Really? I read up a lot on separation anxiety (especially in light of recent events) but I never heard anything about puppies mentioned. That's what I get for not researching even further before making assumptions. :/


----------



## Baillif

Giving the dog the bed is one step away from being dominated by the dog hardcore. In fact the only reason humans enjoy mastery of the planet is keeping the dogs out of the bed.


----------



## scarfish

no it's not. nothing wrong with sleeping with your dog.


----------



## misslesleedavis1

Baillif said:


> Giving the dog the bed is one step away from being dominated by the dog hardcore. In fact the only reason humans enjoy mastery of the planet is keeping the dogs out of the bed.


Yeah bc once they are in there they expect things and next thing you know the dogs got your visa and is at the spa..


----------



## MyHans-someBoy

Baillif said:


> Giving the dog the bed is one step away from being dominated by the dog hardcore. In fact the only reason humans enjoy mastery of the planet is keeping the dogs out of the bed.



Hmmm. I think I remember seeing lil Crank, when Baillif first got him, lounging on the bed.
OMG! I bet it's actually Crank who is now posting! 
Bet Baillif's tied up underneath the bed during the takeover.


----------



## Lilie

Baillif said:


> Giving the dog the bed is one step away from being dominated by the dog hardcore. In fact the only reason humans enjoy mastery of the planet is keeping the dogs out of the bed.


My dogs make my bed.


----------



## scarfish

ballif, you really won't tke a nap with a dog on the bed or are you trolling?


----------



## misslesleedavis1

I can't figure out how to keep my warm fuzzies on the bed


----------



## Baillif

MyHans-someBoy said:


> Hmmm. I think I remember seeing lil Crank, when Baillif first got him, lounging on the bed.
> OMG! I bet it's actually Crank who is now posting!
> Bet Baillif's tied up underneath the bed during the takeover.

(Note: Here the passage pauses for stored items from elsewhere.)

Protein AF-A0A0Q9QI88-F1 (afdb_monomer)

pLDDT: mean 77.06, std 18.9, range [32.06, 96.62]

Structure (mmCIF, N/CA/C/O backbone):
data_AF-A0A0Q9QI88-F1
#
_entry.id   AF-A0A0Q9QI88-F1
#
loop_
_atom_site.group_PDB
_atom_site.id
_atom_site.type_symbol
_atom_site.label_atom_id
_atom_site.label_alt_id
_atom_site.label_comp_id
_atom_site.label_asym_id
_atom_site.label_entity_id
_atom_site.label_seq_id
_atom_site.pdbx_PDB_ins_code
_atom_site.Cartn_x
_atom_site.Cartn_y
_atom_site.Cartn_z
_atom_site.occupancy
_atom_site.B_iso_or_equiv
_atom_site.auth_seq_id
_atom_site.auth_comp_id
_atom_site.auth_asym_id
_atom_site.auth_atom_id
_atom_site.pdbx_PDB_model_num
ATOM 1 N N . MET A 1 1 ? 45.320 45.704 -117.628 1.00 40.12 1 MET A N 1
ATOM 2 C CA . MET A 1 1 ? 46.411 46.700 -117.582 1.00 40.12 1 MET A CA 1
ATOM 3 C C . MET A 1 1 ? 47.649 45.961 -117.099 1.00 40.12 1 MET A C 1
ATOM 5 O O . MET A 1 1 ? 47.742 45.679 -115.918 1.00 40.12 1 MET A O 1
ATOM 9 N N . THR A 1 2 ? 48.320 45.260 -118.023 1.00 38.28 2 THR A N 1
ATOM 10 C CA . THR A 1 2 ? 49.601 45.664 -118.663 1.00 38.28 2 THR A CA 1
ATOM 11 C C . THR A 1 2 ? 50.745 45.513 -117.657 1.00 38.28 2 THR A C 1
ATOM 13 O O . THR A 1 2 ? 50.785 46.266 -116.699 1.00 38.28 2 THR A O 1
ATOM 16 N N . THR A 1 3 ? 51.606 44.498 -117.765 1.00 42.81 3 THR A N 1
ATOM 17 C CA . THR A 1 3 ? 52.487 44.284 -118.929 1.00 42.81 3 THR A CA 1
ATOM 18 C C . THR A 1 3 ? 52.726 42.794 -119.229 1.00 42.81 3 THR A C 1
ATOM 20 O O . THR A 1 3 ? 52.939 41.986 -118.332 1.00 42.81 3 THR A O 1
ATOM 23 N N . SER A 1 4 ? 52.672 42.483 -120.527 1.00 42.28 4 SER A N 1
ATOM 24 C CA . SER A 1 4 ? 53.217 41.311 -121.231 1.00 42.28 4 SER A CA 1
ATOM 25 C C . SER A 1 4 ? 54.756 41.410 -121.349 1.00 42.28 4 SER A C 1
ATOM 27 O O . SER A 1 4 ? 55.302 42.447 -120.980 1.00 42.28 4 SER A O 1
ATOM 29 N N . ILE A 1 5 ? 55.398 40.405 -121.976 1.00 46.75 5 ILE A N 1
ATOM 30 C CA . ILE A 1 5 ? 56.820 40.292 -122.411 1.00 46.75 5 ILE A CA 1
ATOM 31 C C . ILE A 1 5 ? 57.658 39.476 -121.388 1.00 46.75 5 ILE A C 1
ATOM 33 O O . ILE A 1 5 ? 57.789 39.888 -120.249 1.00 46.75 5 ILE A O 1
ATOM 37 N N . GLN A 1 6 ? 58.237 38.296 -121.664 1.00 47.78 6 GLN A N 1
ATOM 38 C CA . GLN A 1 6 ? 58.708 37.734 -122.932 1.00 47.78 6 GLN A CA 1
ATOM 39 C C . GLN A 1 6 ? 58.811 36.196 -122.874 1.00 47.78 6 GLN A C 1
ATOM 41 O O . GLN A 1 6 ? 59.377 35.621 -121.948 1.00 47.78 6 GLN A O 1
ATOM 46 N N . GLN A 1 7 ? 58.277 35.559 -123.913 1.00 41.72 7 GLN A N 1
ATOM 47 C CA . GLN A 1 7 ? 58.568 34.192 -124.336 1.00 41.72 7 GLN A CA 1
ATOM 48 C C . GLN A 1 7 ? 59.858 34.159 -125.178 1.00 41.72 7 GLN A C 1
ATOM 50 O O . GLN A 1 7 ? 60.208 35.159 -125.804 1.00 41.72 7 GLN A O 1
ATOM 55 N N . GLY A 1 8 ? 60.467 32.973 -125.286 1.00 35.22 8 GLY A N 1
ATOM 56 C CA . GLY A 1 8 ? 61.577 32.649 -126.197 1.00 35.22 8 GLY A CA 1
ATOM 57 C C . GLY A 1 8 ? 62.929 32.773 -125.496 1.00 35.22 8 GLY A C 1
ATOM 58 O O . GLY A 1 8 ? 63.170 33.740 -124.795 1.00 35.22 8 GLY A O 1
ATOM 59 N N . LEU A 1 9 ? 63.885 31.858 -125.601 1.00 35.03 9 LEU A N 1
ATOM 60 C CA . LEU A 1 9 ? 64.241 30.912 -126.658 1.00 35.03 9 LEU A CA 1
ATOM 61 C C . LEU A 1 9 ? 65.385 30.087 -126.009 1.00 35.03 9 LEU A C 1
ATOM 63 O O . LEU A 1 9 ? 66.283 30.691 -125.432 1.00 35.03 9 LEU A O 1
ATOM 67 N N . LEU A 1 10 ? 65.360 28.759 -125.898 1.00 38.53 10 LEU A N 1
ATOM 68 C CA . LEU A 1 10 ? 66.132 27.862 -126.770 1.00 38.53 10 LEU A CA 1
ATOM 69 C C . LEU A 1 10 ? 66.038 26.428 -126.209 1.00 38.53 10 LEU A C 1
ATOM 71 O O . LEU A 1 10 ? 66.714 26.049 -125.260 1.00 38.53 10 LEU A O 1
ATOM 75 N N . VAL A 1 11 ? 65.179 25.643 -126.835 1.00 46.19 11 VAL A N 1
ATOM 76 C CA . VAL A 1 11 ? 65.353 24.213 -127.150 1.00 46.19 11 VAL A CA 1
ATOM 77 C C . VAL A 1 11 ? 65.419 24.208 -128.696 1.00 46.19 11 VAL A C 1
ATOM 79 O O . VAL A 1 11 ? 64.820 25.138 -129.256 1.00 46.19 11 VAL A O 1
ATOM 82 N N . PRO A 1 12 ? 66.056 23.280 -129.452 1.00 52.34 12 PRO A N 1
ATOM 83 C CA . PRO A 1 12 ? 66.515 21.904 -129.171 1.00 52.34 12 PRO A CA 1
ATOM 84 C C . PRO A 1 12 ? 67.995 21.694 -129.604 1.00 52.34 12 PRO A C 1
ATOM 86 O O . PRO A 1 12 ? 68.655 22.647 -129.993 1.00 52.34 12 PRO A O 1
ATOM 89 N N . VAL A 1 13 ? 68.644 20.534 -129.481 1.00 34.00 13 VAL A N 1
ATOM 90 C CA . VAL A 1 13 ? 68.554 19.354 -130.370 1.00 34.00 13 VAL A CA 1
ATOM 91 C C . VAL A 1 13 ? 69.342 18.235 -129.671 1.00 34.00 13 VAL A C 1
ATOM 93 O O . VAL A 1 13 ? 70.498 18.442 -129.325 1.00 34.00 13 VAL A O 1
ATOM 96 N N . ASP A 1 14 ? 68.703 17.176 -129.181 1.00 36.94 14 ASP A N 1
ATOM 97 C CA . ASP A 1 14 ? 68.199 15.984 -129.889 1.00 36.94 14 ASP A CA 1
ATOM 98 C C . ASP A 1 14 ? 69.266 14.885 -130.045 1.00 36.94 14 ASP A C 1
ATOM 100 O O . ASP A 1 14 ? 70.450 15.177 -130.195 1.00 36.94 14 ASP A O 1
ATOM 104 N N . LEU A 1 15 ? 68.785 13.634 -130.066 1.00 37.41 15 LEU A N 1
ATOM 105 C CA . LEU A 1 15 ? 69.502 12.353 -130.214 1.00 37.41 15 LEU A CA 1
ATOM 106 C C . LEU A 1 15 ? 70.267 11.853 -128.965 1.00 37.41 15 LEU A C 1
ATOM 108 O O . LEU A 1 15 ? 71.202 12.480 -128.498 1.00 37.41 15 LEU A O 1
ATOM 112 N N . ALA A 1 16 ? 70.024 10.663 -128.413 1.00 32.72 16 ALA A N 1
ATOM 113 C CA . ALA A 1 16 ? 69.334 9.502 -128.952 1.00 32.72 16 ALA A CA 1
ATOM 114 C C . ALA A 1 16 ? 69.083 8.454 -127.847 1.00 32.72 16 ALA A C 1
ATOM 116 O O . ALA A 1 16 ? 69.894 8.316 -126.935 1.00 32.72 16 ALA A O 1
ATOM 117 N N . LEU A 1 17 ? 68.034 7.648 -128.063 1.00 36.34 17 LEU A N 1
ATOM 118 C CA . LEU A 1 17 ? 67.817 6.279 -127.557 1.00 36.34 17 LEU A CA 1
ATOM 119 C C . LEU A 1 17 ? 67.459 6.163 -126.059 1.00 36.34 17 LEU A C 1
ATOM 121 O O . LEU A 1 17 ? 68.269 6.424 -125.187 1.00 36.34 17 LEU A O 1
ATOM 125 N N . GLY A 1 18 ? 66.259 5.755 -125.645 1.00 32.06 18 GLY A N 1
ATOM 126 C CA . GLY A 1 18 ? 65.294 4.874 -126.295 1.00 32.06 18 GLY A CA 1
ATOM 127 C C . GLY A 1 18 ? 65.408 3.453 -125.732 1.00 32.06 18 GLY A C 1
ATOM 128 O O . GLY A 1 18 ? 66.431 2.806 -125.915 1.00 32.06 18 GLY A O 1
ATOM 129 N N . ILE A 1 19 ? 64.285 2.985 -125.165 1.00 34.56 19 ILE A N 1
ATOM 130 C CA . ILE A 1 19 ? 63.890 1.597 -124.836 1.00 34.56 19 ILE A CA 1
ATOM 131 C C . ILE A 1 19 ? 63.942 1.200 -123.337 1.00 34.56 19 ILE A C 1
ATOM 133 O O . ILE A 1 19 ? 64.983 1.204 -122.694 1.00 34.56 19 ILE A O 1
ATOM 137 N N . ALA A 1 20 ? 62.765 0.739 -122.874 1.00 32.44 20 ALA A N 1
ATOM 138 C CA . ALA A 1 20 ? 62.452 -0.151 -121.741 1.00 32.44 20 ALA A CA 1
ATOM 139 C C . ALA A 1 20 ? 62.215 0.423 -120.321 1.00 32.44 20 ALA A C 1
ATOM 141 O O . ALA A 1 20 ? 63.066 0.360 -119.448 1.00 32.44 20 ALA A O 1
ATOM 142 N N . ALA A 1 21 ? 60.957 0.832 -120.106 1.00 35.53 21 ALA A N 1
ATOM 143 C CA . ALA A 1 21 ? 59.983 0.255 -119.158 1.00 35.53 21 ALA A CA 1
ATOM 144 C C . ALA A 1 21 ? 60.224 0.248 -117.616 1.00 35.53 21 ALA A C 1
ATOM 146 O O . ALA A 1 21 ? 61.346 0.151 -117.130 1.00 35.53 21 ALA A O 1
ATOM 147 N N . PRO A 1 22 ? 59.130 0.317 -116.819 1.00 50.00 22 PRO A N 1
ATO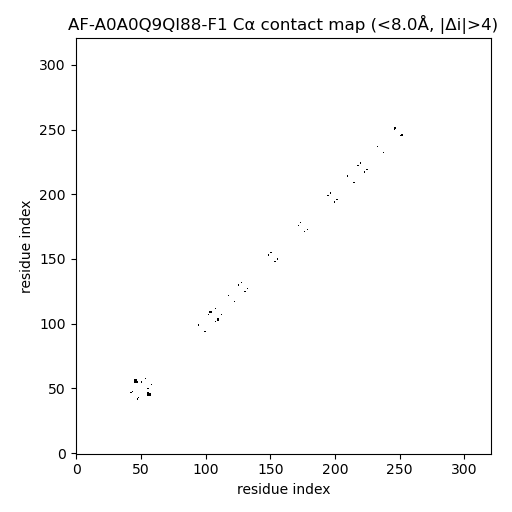M 148 C CA . PRO A 1 22 ? 59.143 0.708 -115.410 1.00 50.00 22 PRO A CA 1
ATOM 149 C C . PRO A 1 22 ? 59.080 -0.491 -114.450 1.00 50.00 22 PRO A C 1
ATOM 151 O O . PRO A 1 22 ? 58.260 -1.386 -114.632 1.00 50.00 22 PRO A O 1
ATOM 154 N N . VAL A 1 23 ? 59.843 -0.463 -113.352 1.00 33.38 23 VAL A N 1
ATOM 155 C CA . VAL A 1 23 ? 59.574 -1.299 -112.164 1.00 33.38 23 VAL A CA 1
ATOM 156 C C . VAL A 1 23 ? 59.925 -0.514 -110.900 1.00 33.38 23 VAL A C 1
ATOM 158 O O . VAL A 1 23 ? 61.022 -0.613 -110.362 1.00 33.38 23 VAL A O 1
ATOM 161 N N . TRP A 1 24 ? 58.972 0.272 -110.401 1.00 44.22 24 TRP A N 1
ATOM 162 C CA . TRP A 1 24 ? 59.024 0.838 -109.048 1.00 44.22 24 TRP A CA 1
ATOM 163 C C . TRP A 1 24 ? 58.033 0.091 -108.154 1.00 44.22 24 TRP A C 1
ATOM 165 O O . TRP A 1 24 ? 57.002 0.616 -107.741 1.00 44.22 24 TRP A O 1
ATOM 175 N N . ARG A 1 25 ? 58.303 -1.198 -107.911 1.00 40.53 25 ARG A N 1
ATOM 176 C CA . ARG A 1 25 ? 57.533 -1.995 -106.947 1.00 40.53 25 ARG A CA 1
ATOM 177 C C . ARG A 1 25 ? 58.336 -3.185 -106.431 1.00 40.53 25 ARG A C 1
ATOM 179 O O . ARG A 1 25 ? 58.358 -4.228 -107.068 1.00 40.53 25 ARG A O 1
ATOM 186 N N . LEU A 1 26 ? 58.974 -3.005 -105.273 1.00 37.59 26 LEU A N 1
ATOM 187 C CA . LEU A 1 26 ? 59.063 -3.985 -104.177 1.00 37.59 26 LEU A CA 1
ATOM 188 C C . LEU A 1 26 ? 59.914 -3.400 -103.042 1.00 37.59 26 LEU A C 1
ATOM 190 O O . LEU A 1 26 ? 61.099 -3.684 -102.893 1.00 37.59 26 LEU A O 1
ATOM 194 N N . ALA A 1 27 ? 59.269 -2.567 -102.227 1.00 41.16 27 ALA A N 1
ATOM 195 C CA . ALA A 1 27 ? 59.672 -2.353 -100.848 1.00 41.16 27 ALA A CA 1
ATOM 196 C C . ALA A 1 27 ? 58.850 -3.305 -99.965 1.00 41.16 27 ALA A C 1
ATOM 198 O O . ALA A 1 27 ? 57.642 -3.435 -100.152 1.00 41.16 27 ALA A O 1
ATOM 199 N N . SER A 1 28 ? 59.527 -3.911 -98.989 1.00 49.78 28 SER A N 1
ATOM 200 C CA . SER A 1 28 ? 59.022 -4.746 -97.887 1.00 49.78 28 SER A CA 1
ATOM 201 C C . SER A 1 28 ? 58.729 -6.231 -98.179 1.00 49.78 28 SER A C 1
ATOM 203 O O . SER A 1 28 ? 57.949 -6.600 -99.048 1.00 49.78 28 SER A O 1
ATOM 205 N N . GLY A 1 29 ? 59.372 -7.102 -97.389 1.00 49.94 29 GLY A N 1
ATOM 206 C CA . GLY A 1 29 ? 58.843 -8.427 -97.044 1.00 49.94 29 GLY A CA 1
ATOM 207 C C . GLY A 1 29 ? 59.622 -9.660 -97.510 1.00 49.94 29 GLY A C 1
ATOM 208 O O . GLY A 1 29 ? 59.707 -10.624 -96.758 1.00 49.94 29 GLY A O 1
ATOM 209 N N . THR A 1 30 ? 60.233 -9.670 -98.698 1.00 41.06 30 THR A N 1
ATOM 210 C CA . THR A 1 30 ? 60.716 -10.931 -99.320 1.00 41.06 30 THR A CA 1
ATOM 211 C C . THR A 1 30 ? 62.239 -11.034 -99.486 1.00 41.06 30 THR A C 1
ATOM 213 O O . THR A 1 30 ? 62.745 -11.807 -100.303 1.00 41.06 30 THR A O 1
ATOM 216 N N . THR A 1 31 ? 63.012 -10.306 -98.674 1.00 47.62 31 THR A N 1
ATOM 217 C CA . THR A 1 31 ? 64.478 -10.186 -98.822 1.00 47.62 31 THR A CA 1
ATOM 218 C C . THR A 1 31 ? 65.250 -11.500 -98.667 1.00 47.62 31 THR A C 1
ATOM 220 O O . THR A 1 31 ? 66.307 -11.652 -99.273 1.00 47.62 31 THR A O 1
ATOM 223 N N . ARG A 1 32 ? 64.749 -12.492 -97.916 1.00 54.19 32 ARG A N 1
ATOM 224 C CA . ARG A 1 32 ? 65.517 -13.729 -97.650 1.00 54.19 32 ARG A CA 1
ATOM 225 C C . ARG A 1 32 ? 65.486 -14.754 -98.787 1.00 54.19 32 ARG A C 1
ATOM 227 O O . ARG A 1 32 ? 66.432 -15.528 -98.913 1.00 54.19 32 ARG A O 1
ATOM 234 N N . VAL A 1 33 ? 64.425 -14.781 -99.598 1.00 53.16 33 VAL A N 1
ATOM 235 C CA . VAL A 1 33 ? 64.250 -15.803 -100.651 1.00 53.16 33 VAL A CA 1
ATOM 236 C C . VAL A 1 33 ? 64.907 -15.355 -101.958 1.00 53.16 33 VAL A C 1
ATOM 238 O O . VAL A 1 33 ? 65.674 -16.119 -102.542 1.00 53.16 33 VAL A O 1
ATOM 241 N N . ALA A 1 34 ? 64.728 -14.090 -102.354 1.00 54.09 34 ALA A N 1
ATOM 242 C CA . ALA A 1 34 ? 65.391 -13.523 -103.532 1.00 54.09 34 ALA A CA 1
ATOM 243 C C . ALA A 1 34 ? 66.926 -13.468 -103.380 1.00 54.09 34 ALA A C 1
ATOM 245 O O . ALA A 1 34 ? 67.661 -13.760 -104.325 1.00 54.09 34 ALA A O 1
ATOM 246 N N . ALA A 1 35 ? 67.428 -13.184 -102.171 1.00 57.81 35 ALA A N 1
ATOM 247 C CA . ALA A 1 35 ? 68.865 -13.110 -101.907 1.00 57.81 35 ALA A CA 1
ATOM 248 C C . ALA A 1 35 ? 69.590 -14.457 -102.080 1.00 57.81 35 ALA A C 1
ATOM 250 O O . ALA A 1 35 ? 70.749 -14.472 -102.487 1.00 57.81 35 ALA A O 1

We keep the old masters in the crates now. Soon none will be safe from the terror of the malinois


----------



## Xafie

Our little dog sleeps on the bed until she get annoyed at us humans hogging the space, she grunts and hops off. The cat on the other hand sleeps on the floor with our Shepherd pup.. They are best friends


----------



## jafo220

Cruz is allowed on the bed as long as he settles and his paws are decent. We have a routine of watching TV for a couple hours on the bed before actual bed time. He looks forward to it. He likes the bed. We also lounge in bed in the morning too. He gets chippie if he doesn't get his bed time.


----------



## shepherdmom

My dogs sleep on their beds on the floor of my bedroom. They are not allowed in my bed. I also have various crates scattered around case anyone wants to sleep in them, but they haven't for a while now.


----------



## Arc

Mums small dog sleeps with me if I go to bed before her but abandoned me for her bed (alpha I guess). That and when she gets up before me, I find myself a new guest that noses straight under the covers. No I don't mind the dirt, hair, filth or anything else, its part of having a dog. Life is too short to care about some dirt and its just a piece of furniture.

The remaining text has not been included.